Records from a collection:
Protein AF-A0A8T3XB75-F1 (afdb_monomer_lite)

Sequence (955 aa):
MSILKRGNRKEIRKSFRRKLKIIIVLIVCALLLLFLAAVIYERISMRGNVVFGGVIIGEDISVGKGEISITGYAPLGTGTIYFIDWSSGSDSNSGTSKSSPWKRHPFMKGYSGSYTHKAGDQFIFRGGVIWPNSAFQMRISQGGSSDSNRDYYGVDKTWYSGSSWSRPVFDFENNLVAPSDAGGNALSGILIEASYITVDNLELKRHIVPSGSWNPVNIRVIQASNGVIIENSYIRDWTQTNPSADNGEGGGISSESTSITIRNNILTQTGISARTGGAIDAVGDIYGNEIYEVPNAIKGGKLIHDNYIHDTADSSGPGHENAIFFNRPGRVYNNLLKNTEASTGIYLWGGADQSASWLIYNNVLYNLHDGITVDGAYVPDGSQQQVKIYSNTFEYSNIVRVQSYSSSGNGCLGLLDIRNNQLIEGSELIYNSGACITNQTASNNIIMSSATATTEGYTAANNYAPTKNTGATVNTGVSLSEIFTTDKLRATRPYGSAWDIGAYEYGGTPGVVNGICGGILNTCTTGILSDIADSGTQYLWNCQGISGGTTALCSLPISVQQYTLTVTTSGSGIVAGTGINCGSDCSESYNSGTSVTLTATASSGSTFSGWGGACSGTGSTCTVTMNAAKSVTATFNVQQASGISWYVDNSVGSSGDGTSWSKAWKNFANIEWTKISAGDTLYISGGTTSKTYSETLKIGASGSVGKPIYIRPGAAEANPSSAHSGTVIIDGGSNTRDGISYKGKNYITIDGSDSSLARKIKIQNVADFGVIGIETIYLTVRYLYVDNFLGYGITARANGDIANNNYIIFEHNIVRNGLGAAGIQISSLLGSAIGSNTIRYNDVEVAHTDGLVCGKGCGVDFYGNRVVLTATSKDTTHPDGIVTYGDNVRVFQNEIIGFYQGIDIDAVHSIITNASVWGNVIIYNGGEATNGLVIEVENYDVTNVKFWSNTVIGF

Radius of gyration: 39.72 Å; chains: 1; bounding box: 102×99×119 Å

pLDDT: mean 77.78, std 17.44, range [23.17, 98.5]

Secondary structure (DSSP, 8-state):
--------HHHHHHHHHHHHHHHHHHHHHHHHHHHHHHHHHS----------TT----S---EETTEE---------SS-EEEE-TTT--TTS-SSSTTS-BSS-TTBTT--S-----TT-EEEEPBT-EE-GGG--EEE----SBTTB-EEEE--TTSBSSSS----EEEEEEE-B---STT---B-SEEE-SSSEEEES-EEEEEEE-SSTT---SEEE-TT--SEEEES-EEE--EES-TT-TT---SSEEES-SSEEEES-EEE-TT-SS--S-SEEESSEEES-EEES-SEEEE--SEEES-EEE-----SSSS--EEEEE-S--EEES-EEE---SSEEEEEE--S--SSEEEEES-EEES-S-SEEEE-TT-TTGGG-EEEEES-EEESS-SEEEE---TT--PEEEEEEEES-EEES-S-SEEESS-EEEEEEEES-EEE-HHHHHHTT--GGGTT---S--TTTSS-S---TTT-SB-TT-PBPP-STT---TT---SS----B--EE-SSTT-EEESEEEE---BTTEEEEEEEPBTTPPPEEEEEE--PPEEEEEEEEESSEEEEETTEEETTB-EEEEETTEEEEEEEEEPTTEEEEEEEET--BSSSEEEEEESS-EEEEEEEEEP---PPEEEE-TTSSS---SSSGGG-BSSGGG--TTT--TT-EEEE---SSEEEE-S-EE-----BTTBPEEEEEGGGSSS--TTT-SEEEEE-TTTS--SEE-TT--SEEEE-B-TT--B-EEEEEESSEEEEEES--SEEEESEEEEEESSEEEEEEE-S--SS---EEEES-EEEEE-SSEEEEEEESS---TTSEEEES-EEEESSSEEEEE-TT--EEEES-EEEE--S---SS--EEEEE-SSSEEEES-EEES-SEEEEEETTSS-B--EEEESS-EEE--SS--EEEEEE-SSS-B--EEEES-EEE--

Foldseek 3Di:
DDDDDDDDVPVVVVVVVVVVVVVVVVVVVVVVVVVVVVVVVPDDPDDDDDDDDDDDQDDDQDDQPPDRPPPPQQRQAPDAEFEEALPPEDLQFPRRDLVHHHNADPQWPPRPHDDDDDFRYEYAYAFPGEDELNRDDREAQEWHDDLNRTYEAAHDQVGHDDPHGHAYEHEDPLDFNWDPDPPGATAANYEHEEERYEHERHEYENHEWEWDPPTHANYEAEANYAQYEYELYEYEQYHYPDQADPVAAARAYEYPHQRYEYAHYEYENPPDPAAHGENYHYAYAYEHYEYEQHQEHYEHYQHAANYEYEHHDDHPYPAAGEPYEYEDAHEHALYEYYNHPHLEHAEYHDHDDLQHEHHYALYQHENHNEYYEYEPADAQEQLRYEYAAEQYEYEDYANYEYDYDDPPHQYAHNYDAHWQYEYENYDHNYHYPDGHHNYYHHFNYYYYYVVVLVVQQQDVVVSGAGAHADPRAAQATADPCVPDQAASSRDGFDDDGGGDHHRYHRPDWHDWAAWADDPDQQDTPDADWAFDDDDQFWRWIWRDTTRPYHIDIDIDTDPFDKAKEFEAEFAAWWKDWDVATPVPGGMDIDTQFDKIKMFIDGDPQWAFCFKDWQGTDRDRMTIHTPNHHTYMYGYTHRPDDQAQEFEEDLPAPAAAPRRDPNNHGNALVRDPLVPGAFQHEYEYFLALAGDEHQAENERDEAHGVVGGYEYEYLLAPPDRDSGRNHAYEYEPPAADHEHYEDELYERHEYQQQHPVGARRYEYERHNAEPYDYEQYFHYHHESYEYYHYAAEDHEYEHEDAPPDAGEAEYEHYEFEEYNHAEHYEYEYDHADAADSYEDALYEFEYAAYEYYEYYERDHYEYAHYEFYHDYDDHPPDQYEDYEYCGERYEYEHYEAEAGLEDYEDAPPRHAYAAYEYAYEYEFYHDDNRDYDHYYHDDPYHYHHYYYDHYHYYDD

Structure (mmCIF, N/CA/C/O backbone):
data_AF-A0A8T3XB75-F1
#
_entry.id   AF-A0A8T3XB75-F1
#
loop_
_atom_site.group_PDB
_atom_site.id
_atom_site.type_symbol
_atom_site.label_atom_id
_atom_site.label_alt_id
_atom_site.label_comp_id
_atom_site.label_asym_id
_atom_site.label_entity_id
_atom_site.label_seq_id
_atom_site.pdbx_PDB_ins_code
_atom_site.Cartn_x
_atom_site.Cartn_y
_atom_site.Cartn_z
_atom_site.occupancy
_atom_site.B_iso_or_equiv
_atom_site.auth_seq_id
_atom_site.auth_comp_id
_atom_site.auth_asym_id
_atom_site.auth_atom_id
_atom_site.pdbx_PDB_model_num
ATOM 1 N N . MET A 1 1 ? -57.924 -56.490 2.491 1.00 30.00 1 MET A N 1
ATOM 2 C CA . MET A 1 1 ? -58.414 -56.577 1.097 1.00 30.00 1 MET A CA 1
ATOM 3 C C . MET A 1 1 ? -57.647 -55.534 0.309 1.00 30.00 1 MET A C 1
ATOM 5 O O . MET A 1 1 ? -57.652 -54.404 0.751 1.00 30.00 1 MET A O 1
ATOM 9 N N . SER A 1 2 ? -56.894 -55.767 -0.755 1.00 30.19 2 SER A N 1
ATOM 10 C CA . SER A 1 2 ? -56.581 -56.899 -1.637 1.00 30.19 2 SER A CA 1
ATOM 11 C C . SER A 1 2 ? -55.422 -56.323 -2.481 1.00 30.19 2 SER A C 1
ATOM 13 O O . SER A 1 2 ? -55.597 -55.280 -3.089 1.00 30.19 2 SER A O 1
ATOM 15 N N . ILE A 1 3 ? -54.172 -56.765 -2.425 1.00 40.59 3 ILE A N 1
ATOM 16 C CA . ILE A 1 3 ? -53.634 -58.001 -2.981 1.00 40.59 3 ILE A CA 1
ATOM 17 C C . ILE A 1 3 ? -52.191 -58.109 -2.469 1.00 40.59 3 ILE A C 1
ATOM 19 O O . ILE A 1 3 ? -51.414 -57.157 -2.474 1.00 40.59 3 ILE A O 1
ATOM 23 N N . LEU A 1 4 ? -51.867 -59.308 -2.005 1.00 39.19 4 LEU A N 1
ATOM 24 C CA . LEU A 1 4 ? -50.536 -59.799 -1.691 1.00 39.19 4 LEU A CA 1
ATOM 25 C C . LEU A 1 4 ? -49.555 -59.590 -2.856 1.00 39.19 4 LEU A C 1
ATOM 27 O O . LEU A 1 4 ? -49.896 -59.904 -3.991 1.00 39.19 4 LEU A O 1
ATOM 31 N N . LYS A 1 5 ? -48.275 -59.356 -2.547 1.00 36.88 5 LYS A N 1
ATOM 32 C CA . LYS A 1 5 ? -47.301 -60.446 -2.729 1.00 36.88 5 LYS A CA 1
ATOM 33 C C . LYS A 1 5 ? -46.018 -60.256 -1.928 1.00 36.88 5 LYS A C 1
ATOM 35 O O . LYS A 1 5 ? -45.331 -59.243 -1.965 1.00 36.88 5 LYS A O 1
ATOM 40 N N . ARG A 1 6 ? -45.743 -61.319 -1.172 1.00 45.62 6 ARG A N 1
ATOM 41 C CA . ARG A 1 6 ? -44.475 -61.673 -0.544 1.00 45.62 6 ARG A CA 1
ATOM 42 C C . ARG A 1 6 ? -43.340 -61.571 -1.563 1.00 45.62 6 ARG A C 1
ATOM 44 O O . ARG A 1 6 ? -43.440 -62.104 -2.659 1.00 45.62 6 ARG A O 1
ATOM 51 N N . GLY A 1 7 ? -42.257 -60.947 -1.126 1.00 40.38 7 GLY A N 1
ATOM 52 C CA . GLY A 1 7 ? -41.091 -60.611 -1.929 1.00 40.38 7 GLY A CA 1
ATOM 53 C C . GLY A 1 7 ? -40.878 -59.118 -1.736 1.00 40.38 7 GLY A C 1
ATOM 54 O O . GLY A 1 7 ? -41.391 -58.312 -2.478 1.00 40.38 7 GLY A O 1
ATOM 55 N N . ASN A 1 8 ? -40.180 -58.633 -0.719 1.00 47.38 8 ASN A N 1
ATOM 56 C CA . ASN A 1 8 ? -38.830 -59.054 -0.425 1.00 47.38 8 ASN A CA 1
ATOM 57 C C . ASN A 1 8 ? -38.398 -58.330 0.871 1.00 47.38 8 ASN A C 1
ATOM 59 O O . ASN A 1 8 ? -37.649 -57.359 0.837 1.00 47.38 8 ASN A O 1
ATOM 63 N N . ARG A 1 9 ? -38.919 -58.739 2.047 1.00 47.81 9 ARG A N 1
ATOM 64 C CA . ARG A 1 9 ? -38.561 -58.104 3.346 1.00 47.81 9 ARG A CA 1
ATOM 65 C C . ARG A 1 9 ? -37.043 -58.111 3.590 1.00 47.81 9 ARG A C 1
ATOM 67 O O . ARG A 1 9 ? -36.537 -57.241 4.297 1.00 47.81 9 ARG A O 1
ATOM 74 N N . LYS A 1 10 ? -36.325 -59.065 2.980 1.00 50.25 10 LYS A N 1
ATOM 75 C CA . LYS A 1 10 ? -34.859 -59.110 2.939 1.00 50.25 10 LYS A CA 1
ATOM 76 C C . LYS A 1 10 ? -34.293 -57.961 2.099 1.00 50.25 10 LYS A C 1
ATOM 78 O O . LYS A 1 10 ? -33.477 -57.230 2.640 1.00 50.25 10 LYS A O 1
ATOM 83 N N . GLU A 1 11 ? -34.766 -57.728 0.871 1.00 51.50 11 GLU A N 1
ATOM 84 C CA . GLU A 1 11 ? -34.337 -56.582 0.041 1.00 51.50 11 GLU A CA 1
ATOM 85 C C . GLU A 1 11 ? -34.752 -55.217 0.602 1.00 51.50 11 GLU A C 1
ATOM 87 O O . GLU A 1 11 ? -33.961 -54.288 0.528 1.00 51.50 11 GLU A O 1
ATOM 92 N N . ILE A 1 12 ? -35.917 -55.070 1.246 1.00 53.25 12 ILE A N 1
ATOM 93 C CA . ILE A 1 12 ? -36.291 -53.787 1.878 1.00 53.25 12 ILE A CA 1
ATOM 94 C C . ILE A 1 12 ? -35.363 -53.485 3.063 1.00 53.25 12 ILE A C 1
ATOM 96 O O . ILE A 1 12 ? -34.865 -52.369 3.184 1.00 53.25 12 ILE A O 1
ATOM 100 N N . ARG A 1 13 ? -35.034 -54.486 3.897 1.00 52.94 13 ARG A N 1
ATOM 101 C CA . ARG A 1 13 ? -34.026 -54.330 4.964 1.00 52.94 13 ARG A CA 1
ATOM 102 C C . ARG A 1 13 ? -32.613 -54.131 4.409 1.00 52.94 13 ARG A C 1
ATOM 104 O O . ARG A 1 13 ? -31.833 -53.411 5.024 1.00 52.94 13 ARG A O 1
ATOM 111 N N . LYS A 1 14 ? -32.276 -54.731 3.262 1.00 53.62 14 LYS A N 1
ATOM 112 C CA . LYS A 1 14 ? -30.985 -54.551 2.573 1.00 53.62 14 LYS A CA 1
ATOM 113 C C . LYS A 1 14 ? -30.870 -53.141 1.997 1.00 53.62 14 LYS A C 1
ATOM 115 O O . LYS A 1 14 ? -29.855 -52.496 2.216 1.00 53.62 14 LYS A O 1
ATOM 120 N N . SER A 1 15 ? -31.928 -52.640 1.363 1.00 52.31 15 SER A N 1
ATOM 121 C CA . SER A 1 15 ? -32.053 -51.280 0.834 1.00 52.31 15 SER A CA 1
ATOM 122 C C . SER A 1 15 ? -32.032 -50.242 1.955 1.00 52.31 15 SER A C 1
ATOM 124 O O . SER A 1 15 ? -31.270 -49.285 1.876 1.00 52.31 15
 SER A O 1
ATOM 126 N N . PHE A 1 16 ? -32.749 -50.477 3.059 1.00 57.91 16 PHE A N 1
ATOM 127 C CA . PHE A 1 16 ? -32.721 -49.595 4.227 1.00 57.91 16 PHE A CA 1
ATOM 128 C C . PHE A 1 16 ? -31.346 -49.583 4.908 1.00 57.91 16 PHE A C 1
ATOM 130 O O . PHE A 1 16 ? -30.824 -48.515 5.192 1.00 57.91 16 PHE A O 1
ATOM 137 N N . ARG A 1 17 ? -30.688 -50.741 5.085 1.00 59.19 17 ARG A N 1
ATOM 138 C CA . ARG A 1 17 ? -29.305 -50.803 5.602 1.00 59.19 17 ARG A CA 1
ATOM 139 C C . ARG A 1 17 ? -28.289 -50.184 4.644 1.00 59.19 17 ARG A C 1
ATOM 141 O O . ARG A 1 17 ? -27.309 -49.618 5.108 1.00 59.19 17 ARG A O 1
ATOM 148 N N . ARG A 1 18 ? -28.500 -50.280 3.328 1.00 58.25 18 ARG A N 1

--

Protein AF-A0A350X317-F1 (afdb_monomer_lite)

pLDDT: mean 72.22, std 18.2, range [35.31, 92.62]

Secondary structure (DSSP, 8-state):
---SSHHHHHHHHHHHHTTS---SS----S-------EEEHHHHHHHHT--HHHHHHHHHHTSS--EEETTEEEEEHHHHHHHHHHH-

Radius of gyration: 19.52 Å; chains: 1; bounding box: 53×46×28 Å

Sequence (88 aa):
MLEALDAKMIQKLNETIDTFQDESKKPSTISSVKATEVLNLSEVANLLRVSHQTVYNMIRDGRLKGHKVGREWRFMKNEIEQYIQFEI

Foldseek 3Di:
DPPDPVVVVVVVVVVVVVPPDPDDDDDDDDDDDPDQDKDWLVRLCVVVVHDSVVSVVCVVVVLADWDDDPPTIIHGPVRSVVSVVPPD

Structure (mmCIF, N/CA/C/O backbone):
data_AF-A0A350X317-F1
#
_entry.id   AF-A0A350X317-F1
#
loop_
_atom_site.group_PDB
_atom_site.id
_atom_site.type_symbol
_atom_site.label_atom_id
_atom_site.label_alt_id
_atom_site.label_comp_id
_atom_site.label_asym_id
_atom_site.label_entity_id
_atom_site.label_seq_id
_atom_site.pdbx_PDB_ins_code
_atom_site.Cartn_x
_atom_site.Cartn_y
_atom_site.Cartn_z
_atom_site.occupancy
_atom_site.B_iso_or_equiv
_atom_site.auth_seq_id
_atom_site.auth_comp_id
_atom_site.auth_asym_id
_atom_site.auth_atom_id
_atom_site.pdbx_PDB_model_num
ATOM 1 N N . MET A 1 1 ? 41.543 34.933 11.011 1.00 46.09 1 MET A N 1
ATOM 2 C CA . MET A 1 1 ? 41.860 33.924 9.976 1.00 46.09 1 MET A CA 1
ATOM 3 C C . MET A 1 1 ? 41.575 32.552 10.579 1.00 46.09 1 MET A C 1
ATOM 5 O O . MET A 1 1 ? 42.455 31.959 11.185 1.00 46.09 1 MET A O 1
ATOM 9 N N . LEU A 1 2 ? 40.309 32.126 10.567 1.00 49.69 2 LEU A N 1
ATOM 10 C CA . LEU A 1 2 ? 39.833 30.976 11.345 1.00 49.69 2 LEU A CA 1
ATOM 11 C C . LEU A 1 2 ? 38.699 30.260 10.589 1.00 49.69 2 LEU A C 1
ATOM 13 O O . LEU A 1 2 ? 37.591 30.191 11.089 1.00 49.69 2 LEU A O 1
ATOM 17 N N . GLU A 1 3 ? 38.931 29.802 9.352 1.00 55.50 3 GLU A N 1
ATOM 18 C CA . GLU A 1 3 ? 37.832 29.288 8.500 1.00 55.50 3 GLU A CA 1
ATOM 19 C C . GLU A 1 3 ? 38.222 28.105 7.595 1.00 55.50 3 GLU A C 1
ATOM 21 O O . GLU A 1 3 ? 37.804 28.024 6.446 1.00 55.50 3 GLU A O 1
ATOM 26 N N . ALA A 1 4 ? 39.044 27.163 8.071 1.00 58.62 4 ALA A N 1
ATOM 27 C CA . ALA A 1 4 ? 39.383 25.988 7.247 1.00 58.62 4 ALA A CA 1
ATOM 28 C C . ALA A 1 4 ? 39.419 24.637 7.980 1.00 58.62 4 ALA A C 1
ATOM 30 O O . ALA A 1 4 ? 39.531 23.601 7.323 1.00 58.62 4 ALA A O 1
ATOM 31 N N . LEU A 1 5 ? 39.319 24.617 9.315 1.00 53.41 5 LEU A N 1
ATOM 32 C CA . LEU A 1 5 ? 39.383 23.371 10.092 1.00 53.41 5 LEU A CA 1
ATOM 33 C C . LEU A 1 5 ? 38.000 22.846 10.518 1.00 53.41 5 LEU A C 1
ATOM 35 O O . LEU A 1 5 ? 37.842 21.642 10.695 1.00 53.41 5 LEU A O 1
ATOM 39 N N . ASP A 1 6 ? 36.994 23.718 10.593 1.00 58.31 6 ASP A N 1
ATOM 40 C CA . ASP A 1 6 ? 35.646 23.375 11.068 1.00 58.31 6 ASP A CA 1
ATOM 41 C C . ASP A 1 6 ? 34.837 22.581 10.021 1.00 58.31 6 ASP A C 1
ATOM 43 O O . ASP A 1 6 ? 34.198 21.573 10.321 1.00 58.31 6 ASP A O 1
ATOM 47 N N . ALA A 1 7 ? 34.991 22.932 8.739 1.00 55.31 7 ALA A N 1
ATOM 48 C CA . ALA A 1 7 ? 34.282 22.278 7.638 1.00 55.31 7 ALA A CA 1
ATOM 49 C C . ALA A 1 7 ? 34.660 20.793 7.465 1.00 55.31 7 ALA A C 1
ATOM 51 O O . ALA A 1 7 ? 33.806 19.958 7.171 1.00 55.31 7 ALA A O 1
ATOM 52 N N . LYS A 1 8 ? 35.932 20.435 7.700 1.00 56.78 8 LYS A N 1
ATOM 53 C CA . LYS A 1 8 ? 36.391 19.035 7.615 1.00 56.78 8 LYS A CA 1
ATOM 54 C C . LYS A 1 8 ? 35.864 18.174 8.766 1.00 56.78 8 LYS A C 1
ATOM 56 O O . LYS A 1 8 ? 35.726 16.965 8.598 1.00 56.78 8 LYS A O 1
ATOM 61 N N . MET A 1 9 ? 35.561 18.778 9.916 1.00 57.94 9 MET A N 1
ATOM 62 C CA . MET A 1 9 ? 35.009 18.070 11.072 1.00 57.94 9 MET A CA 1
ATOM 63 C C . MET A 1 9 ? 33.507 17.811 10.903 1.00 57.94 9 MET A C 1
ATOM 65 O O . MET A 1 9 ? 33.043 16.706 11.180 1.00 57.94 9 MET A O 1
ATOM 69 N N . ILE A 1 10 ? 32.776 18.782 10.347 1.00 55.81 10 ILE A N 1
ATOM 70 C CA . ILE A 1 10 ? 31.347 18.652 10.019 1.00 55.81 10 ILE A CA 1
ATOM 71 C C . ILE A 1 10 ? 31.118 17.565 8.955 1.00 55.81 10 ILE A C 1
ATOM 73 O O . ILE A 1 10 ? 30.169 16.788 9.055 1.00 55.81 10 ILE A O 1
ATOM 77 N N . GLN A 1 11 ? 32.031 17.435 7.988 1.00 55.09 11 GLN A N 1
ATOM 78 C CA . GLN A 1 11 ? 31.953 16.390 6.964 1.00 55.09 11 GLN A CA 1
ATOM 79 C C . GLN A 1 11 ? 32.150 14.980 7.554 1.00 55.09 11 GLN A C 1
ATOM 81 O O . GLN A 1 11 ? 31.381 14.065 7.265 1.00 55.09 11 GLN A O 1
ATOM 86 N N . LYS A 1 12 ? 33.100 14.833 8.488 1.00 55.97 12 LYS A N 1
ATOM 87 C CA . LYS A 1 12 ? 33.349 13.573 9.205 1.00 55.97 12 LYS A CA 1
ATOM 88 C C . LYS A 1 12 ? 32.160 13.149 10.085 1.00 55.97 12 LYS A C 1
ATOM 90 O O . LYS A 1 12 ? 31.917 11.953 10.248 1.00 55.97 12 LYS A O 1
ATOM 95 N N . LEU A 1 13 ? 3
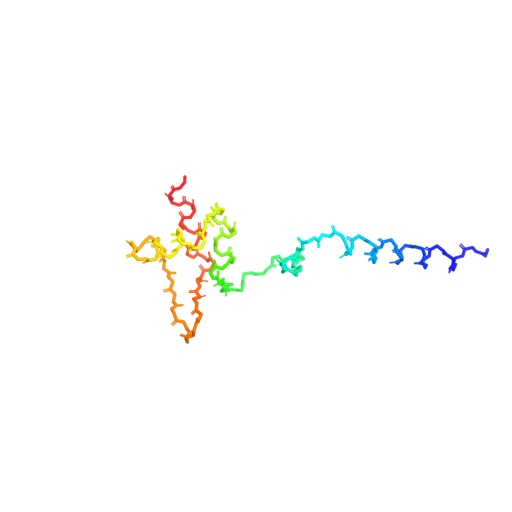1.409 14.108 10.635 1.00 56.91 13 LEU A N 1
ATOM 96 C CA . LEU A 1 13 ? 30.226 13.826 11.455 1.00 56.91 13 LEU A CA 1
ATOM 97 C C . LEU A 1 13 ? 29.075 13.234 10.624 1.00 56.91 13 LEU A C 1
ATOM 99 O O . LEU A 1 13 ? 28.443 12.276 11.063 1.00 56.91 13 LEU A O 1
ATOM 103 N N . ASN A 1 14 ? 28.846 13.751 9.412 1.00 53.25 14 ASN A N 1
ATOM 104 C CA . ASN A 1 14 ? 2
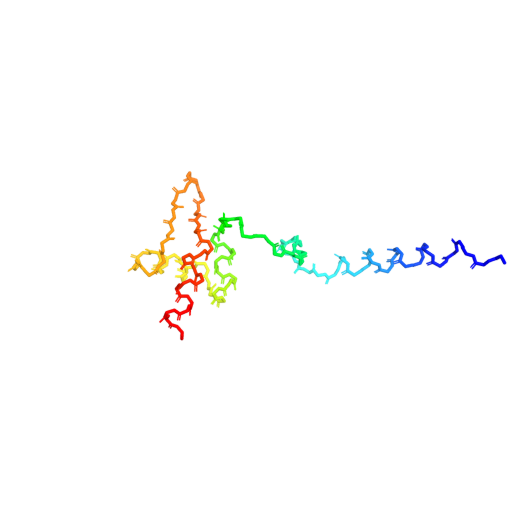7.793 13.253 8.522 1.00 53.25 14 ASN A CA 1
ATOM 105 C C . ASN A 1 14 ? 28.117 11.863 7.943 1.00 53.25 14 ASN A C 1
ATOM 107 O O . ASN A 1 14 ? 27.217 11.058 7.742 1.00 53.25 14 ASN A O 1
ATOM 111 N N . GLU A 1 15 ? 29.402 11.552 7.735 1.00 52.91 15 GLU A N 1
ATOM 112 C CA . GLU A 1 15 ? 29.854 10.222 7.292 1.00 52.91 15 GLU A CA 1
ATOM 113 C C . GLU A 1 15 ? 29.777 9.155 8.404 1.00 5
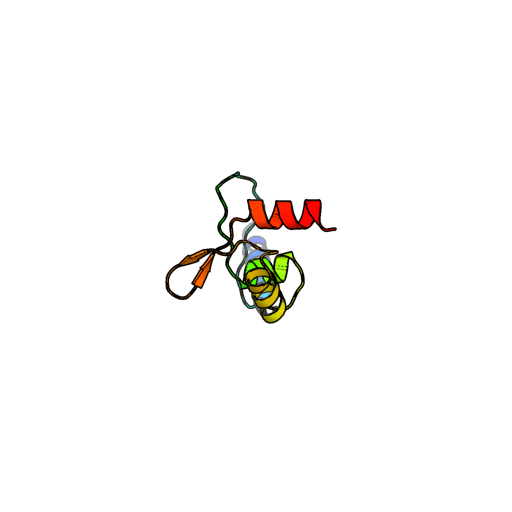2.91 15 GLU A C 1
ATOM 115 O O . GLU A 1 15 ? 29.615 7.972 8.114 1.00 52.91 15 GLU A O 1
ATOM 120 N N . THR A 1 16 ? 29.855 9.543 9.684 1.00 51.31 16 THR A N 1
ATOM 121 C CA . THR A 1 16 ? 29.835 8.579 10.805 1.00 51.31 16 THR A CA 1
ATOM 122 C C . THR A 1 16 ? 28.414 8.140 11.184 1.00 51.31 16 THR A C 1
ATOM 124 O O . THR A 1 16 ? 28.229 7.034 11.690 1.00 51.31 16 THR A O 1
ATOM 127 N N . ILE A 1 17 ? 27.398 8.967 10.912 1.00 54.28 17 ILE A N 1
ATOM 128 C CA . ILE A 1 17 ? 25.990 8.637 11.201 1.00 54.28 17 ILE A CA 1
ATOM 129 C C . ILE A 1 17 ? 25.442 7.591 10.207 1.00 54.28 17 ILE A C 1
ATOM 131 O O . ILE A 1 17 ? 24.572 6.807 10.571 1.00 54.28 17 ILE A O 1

● Exercise objective
Beginning with the line above that contains "ATOM 24 C CA", copy each line exactly up to and including the line that contains "ATOM 92 N N", and go no further.

● Task output
ATOM 24 C CA . LEU A 1 4 ? -50.536 -59.799 -1.691 1.00 39.19 4 LEU A CA 1
ATOM 25 C C . LEU A 1 4 ? -49.555 -59.590 -2.856 1.00 39.19 4 LEU A C 1
ATOM 27 O O . LEU A 1 4 ? -49.896 -59.904 -3.991 1.00 39.19 4 LEU A O 1
ATOM 31 N N . LYS A 1 5 ? -48.275 -59.356 -2.547 1.00 36.88 5 LYS A N 1
ATOM 32 C CA . LYS A 1 5 ? -47.301 -60.446 -2.729 1.00 36.88 5 LYS A CA 1
ATOM 33 C C . LYS A 1 5 ? -46.018 -60.256 -1.928 1.00 36.88 5 LYS A C 1
ATOM 35 O O . LYS A 1 5 ? -45.331 -59.243 -1.965 1.00 36.88 5 LYS A O 1
ATOM 40 N N . ARG A 1 6 ? -45.743 -61.319 -1.172 1.00 45.62 6 ARG A N 1
ATOM 41 C CA . ARG A 1 6 ? -44.475 -61.673 -0.544 1.00 45.62 6 ARG A CA 1
ATOM 42 C C . ARG A 1 6 ? -43.340 -61.571 -1.563 1.00 45.62 6 ARG A C 1
ATOM 44 O O . ARG A 1 6 ? -43.440 -62.104 -2.659 1.00 45.62 6 ARG A O 1
ATOM 51 N N . GLY A 1 7 ? -42.257 -60.947 -1.126 1.00 40.38 7 GLY A N 1
ATOM 52 C CA . GLY A 1 7 ? -41.091 -60.611 -1.929 1.00 40.38 7 GLY A CA 1
ATOM 53 C C . GLY A 1 7 ? -40.878 -59.118 -1.736 1.00 40.38 7 GLY A C 1
ATOM 54 O O . GLY A 1 7 ? -41.391 -58.312 -2.478 1.00 40.38 7 GLY A O 1
ATOM 55 N N . ASN A 1 8 ? -40.180 -58.633 -0.719 1.00 47.38 8 ASN A N 1
ATOM 56 C CA . ASN A 1 8 ? -38.830 -59.054 -0.425 1.00 47.38 8 ASN A CA 1
ATOM 57 C C . ASN A 1 8 ? -38.398 -58.330 0.871 1.00 47.38 8 ASN A C 1
ATOM 59 O O . ASN A 1 8 ? -37.649 -57.359 0.837 1.00 47.38 8 ASN A O 1
ATOM 63 N N . ARG A 1 9 ? -38.919 -58.739 2.047 1.00 47.81 9 ARG A N 1
ATOM 64 C CA . ARG A 1 9 ? -38.561 -58.104 3.346 1.00 47.81 9 ARG A CA 1
ATOM 65 C C . ARG A 1 9 ? -37.043 -58.111 3.590 1.00 47.81 9 ARG A C 1
ATOM 67 O O . ARG A 1 9 ? -36.537 -57.241 4.297 1.00 47.81 9 ARG A O 1
ATOM 74 N N . LYS A 1 10 ? -36.325 -59.065 2.980 1.00 50.25 10 LYS A N 1
ATOM 75 C CA . LYS A 1 10 ? -34.859 -59.110 2.939 1.00 50.25 10 LYS A CA 1
ATOM 76 C C . LYS A 1 10 ? -34.293 -57.961 2.099 1.00 50.25 10 LYS A C 1
ATOM 78 O O . LYS A 1 10 ? -33.477 -57.230 2.640 1.00 50.25 10 LYS A O 1
ATOM 83 N N . GLU A 1 11 ? -34.766 -57.728 0.871 1.00 51.50 11 GLU A N 1
ATOM 84 C CA . GLU A 1 11 ? -34.337 -56.582 0.041 1.00 51.50 11 GLU A CA 1
ATOM 85 C C . GLU A 1 11 ? -34.752 -55.217 0.602 1.00 51.50 11 GLU A C 1
ATOM 87 O O . GLU A 1 11 ? -33.961 -54.288 0.528 1.00 51.50 11 GLU A O 1
ATOM 92 N N . ILE A 1 12 ? -35.917 -55.070 1.246 1.00 53.25 12 ILE A N 1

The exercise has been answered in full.